Again, the appellant loaned his money upon the credit of the estate. Mrs. Remaly says she had no property of her own. The appellant refused to loan the money to her as she could not give security. Then it was she said she wanted it for the estate. He so loaned it and took her individual note as collateral security. The effect of this was to make her a surety for the estate to the amount of the loan; at least, if not so technically, she stood in the position of a surety.
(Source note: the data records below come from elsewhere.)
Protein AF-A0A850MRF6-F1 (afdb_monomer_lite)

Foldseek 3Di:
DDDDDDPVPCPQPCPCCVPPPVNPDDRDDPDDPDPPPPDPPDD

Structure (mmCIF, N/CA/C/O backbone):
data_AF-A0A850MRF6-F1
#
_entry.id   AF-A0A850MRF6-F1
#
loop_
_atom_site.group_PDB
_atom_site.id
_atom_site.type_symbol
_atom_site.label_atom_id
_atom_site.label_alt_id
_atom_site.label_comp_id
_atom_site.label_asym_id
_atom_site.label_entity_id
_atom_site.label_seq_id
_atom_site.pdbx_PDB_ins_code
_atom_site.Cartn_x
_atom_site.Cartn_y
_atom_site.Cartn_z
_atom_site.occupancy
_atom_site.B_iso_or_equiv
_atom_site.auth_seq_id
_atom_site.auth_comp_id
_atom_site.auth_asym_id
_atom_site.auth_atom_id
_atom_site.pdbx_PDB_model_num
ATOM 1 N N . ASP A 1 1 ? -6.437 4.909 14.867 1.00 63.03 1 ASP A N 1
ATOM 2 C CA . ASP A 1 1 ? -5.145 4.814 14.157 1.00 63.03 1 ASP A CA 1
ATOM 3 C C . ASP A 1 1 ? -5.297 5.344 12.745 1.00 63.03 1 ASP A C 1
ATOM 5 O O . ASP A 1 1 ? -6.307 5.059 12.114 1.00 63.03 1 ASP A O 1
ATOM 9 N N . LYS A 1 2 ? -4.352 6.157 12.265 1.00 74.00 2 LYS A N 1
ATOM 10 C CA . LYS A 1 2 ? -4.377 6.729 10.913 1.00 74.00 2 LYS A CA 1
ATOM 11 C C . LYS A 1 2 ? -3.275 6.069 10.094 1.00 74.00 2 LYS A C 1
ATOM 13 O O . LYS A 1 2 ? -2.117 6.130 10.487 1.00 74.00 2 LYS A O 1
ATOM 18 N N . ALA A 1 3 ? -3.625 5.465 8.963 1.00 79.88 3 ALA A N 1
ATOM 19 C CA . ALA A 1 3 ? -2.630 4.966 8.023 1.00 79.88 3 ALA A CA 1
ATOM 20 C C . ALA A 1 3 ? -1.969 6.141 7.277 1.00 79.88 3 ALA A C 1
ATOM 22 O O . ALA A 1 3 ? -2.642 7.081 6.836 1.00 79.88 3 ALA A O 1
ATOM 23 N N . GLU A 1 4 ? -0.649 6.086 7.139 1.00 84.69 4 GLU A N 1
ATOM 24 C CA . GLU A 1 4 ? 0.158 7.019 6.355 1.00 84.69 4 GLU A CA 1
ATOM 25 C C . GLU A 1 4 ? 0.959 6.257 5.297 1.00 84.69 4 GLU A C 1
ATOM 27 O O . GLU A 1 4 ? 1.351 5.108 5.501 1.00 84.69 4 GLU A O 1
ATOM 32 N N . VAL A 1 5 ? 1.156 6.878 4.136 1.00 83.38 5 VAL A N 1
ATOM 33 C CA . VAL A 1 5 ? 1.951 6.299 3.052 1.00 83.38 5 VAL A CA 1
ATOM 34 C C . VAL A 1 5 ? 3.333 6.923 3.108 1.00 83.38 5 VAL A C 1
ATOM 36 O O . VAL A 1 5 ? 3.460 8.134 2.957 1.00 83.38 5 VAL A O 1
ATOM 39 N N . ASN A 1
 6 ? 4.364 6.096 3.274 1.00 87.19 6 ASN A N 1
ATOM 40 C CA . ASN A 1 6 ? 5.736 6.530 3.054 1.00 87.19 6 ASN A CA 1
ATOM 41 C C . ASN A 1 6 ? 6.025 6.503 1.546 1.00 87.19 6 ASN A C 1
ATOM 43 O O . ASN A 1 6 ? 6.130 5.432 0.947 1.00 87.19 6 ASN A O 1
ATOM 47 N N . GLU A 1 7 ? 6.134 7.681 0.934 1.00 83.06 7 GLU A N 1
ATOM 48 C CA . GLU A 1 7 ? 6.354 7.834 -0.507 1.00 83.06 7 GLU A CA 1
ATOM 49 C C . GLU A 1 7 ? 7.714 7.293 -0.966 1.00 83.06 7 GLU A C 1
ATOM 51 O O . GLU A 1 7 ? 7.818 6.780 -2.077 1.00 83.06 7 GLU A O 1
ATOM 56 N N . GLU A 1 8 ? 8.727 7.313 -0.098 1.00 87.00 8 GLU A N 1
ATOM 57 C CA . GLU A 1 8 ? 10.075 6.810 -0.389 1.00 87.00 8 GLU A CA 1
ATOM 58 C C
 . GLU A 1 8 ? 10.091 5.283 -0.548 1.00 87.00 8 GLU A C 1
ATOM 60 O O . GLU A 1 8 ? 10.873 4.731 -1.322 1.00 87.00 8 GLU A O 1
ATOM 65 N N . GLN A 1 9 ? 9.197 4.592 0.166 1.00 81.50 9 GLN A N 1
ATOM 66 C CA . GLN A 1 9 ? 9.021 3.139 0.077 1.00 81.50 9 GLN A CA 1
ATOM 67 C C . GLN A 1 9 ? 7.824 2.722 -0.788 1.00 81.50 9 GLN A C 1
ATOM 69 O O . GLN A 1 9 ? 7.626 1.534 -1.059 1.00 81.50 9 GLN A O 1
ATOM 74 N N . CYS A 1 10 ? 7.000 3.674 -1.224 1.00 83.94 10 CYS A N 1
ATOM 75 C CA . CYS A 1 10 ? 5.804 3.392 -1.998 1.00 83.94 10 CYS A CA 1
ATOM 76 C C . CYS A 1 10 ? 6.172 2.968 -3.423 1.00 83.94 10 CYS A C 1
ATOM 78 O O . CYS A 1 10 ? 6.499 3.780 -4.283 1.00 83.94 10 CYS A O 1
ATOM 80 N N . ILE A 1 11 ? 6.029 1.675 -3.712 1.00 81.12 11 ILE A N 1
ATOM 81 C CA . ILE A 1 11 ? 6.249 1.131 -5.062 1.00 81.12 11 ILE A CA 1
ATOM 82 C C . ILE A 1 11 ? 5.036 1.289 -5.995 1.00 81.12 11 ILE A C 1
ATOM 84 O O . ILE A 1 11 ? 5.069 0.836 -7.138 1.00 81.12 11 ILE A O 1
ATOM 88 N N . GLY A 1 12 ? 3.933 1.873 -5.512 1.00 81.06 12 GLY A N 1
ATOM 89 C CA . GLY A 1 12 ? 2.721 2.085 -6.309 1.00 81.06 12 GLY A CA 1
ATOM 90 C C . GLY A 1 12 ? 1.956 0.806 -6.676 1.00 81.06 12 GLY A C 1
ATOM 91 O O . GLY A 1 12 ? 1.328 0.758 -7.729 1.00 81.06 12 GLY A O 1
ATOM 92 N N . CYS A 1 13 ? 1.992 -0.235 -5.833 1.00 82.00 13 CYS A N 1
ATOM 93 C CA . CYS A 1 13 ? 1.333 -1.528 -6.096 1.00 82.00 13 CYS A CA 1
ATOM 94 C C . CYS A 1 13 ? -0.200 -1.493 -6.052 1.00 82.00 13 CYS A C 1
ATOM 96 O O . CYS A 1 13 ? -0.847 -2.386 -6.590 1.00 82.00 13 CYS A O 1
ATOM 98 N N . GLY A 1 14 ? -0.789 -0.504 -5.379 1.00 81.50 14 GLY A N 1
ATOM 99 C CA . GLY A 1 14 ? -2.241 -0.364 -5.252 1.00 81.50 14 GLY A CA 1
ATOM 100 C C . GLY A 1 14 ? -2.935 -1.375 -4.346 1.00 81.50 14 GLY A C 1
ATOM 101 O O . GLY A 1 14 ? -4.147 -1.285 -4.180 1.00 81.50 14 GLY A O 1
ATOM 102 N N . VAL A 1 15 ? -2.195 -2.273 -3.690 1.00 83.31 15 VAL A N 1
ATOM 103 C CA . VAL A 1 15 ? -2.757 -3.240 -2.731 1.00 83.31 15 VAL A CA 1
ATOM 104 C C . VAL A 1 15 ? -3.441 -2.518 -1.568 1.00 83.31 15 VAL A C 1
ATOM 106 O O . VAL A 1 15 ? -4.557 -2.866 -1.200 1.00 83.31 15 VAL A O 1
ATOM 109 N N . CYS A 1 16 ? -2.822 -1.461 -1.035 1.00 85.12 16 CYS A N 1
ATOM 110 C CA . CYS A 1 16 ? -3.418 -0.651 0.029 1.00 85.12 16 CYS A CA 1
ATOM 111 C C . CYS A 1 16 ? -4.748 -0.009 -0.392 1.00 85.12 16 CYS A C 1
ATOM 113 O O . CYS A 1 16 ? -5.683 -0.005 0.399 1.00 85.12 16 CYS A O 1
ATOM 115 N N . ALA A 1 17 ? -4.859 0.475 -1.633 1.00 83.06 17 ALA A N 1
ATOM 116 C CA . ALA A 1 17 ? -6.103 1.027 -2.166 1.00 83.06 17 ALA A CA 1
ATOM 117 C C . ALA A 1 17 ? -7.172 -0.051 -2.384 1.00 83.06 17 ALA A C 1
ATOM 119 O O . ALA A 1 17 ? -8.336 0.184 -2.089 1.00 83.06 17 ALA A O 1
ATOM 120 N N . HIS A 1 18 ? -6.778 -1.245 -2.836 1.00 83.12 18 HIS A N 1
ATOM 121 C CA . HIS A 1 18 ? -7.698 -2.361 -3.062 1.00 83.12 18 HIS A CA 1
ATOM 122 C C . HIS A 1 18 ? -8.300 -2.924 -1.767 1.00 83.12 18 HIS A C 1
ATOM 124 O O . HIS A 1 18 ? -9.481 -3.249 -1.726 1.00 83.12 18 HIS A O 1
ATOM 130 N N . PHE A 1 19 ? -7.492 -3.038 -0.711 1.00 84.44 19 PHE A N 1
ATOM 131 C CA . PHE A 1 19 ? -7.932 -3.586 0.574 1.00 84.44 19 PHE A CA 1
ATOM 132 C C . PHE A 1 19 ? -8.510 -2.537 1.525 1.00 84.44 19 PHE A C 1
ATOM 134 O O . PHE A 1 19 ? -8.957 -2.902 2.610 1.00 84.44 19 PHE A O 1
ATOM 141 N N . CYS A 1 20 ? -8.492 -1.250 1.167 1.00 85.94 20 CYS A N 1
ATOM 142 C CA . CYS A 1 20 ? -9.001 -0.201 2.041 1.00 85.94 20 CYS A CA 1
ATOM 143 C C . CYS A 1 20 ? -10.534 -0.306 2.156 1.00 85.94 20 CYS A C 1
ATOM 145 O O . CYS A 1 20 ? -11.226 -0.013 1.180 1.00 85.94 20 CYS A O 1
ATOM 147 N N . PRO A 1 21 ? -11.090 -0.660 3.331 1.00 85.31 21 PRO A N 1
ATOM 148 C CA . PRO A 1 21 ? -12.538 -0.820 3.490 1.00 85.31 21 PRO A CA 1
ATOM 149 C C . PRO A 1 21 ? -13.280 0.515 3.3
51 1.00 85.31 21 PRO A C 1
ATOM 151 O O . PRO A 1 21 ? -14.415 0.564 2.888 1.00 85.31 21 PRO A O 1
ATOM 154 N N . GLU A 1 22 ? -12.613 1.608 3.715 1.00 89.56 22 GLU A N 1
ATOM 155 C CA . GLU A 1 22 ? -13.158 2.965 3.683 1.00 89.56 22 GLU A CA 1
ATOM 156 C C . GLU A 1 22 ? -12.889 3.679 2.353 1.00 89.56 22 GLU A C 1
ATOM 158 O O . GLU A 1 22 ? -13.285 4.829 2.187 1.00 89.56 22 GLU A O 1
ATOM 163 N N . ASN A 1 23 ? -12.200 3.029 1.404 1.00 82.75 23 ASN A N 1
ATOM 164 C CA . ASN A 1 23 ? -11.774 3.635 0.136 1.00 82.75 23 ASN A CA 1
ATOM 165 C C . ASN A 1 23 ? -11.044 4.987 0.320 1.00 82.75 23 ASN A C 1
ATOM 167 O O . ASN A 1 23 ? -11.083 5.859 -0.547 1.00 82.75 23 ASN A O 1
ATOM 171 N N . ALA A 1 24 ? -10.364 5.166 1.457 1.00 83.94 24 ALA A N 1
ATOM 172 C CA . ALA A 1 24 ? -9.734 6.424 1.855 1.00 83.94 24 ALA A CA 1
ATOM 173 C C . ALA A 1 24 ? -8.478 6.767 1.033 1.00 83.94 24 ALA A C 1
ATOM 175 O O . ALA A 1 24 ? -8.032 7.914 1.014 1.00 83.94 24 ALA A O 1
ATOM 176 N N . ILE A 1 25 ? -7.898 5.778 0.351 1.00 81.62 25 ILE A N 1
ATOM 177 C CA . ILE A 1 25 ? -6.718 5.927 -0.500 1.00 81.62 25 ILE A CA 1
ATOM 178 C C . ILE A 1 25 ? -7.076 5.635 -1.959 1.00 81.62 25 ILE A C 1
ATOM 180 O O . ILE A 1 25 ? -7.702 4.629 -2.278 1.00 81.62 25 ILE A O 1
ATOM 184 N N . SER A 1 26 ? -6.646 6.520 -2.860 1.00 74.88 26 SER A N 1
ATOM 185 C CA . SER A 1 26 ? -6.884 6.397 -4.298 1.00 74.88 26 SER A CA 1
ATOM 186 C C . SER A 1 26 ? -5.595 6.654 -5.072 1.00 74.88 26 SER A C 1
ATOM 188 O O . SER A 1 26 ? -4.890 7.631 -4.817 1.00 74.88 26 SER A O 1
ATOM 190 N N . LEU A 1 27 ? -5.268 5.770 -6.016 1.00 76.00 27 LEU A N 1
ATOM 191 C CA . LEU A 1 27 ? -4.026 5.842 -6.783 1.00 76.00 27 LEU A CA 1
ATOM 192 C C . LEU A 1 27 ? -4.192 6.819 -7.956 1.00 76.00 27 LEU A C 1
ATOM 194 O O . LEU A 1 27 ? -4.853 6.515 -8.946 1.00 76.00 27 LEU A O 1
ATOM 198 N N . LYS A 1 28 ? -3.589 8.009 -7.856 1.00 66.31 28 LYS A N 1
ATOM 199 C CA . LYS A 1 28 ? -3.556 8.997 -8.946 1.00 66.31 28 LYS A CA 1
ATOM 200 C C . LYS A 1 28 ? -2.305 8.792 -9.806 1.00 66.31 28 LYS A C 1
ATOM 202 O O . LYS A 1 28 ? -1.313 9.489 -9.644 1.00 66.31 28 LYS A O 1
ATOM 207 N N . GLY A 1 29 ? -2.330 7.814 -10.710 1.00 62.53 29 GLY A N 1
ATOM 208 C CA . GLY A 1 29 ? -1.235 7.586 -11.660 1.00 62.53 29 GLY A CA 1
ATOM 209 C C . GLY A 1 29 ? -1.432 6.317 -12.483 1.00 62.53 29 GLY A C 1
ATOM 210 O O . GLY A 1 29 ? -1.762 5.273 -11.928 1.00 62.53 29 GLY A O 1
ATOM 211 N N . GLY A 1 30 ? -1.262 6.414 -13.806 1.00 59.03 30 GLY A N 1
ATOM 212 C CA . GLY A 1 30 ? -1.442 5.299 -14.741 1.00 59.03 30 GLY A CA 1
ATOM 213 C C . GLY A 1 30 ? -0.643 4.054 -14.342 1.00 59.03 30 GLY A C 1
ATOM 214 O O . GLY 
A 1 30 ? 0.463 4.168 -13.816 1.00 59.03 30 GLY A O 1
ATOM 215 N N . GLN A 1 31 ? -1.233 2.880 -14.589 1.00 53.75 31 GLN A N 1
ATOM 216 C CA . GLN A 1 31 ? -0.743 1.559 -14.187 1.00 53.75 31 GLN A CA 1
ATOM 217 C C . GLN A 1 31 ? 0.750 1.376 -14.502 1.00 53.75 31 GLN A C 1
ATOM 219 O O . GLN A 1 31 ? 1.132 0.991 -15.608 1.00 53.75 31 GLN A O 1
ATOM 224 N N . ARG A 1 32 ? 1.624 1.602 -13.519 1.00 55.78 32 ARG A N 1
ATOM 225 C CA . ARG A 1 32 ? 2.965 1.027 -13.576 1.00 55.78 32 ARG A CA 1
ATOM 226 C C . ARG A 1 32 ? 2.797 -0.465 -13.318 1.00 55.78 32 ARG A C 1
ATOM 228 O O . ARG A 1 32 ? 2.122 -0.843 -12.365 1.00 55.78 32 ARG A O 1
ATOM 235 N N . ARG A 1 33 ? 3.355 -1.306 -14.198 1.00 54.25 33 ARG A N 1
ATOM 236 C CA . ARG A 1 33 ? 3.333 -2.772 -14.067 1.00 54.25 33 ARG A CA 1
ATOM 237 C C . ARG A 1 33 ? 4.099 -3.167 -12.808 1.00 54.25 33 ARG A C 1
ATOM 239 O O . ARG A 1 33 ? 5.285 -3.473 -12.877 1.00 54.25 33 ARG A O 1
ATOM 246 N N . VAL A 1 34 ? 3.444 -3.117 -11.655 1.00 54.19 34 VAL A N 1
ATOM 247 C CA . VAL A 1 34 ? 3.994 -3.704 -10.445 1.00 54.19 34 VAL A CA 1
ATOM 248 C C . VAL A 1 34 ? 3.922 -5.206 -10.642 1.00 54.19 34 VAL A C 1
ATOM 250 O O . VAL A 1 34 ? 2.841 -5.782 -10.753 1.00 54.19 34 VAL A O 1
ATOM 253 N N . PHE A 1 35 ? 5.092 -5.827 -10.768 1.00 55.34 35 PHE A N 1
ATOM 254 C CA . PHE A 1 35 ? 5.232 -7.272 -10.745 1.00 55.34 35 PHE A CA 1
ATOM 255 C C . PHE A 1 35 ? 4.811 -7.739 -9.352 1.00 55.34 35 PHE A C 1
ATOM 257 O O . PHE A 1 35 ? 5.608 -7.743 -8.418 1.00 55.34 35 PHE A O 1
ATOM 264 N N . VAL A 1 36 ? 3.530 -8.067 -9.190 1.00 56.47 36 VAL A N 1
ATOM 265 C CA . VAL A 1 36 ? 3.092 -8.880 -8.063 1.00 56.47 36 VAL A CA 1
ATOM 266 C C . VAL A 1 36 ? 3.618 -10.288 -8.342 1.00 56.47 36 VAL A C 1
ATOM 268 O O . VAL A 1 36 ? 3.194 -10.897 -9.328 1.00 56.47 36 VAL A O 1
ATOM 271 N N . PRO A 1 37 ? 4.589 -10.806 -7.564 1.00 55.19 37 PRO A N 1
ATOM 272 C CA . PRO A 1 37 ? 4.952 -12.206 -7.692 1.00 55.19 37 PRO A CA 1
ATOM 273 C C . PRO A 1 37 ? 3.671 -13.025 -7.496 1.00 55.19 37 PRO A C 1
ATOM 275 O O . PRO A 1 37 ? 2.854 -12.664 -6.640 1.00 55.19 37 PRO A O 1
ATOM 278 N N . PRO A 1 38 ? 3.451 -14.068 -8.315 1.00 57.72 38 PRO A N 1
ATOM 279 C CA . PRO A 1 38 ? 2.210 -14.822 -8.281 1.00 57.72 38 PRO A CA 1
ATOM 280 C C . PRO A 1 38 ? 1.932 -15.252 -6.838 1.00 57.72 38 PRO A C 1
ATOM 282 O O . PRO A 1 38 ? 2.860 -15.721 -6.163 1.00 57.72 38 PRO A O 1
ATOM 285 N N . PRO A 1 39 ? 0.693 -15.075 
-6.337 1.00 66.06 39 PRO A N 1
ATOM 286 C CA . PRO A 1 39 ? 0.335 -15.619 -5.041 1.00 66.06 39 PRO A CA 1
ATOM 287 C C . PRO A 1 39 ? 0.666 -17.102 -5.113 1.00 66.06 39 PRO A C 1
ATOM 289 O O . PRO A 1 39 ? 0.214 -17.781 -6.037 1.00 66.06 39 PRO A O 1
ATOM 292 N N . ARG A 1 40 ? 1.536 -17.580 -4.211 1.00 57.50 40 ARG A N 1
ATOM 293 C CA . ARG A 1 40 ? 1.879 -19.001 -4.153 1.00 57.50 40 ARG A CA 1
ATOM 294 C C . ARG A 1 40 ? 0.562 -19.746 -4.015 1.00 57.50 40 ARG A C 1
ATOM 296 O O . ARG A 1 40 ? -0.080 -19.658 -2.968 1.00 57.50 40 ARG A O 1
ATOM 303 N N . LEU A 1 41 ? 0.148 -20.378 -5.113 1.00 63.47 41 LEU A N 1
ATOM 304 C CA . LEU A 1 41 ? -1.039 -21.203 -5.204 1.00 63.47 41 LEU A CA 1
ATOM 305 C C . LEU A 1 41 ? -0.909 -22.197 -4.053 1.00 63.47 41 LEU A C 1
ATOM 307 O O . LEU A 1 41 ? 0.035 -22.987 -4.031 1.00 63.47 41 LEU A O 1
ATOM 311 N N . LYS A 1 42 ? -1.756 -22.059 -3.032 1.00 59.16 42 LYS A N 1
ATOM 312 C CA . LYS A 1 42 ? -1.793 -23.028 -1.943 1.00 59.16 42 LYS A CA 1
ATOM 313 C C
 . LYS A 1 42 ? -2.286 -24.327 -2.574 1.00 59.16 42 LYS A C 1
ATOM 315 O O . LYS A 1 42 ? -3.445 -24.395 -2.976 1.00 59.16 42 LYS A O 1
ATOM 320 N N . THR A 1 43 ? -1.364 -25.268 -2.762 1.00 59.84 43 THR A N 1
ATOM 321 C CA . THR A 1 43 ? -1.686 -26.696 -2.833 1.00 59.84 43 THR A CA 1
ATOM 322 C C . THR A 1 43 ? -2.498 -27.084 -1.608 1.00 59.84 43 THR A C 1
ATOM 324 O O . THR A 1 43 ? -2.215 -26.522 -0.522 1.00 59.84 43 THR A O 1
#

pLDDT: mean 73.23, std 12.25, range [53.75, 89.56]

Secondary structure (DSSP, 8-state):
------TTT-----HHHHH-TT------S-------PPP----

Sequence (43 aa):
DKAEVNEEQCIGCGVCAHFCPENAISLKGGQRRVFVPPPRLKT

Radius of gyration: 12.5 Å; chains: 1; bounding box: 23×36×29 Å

It is a familiar rule that where a surety, or a person standing in the situation of a surety for the payment of a debt, receives a security for his indemnity and to discharge such indebtedness, the principal creditor is in equity entitled to the full benefit of that security, and it makes no difference that such principal creditor did not act upon the credit of such security in the first instance, or even know of its existence: Kramer’s Appeal, 1 Wright 71; Rice’s Appeal, 29 P. F. Smith 168. It is to be observed that there are no intervening rights here which interfere with our doing justice between the parties.
We are of opinion, that the appellant was entitled to the rights and remedies of the administratrix, who had actually advanced the money to pay off the dower, and it was error to reject his claim.
The decree is reversed at the costs of the appellees, and it is ordered, that the claim of the appellant be paid out of the fund in the hands of the administrator de bonis non.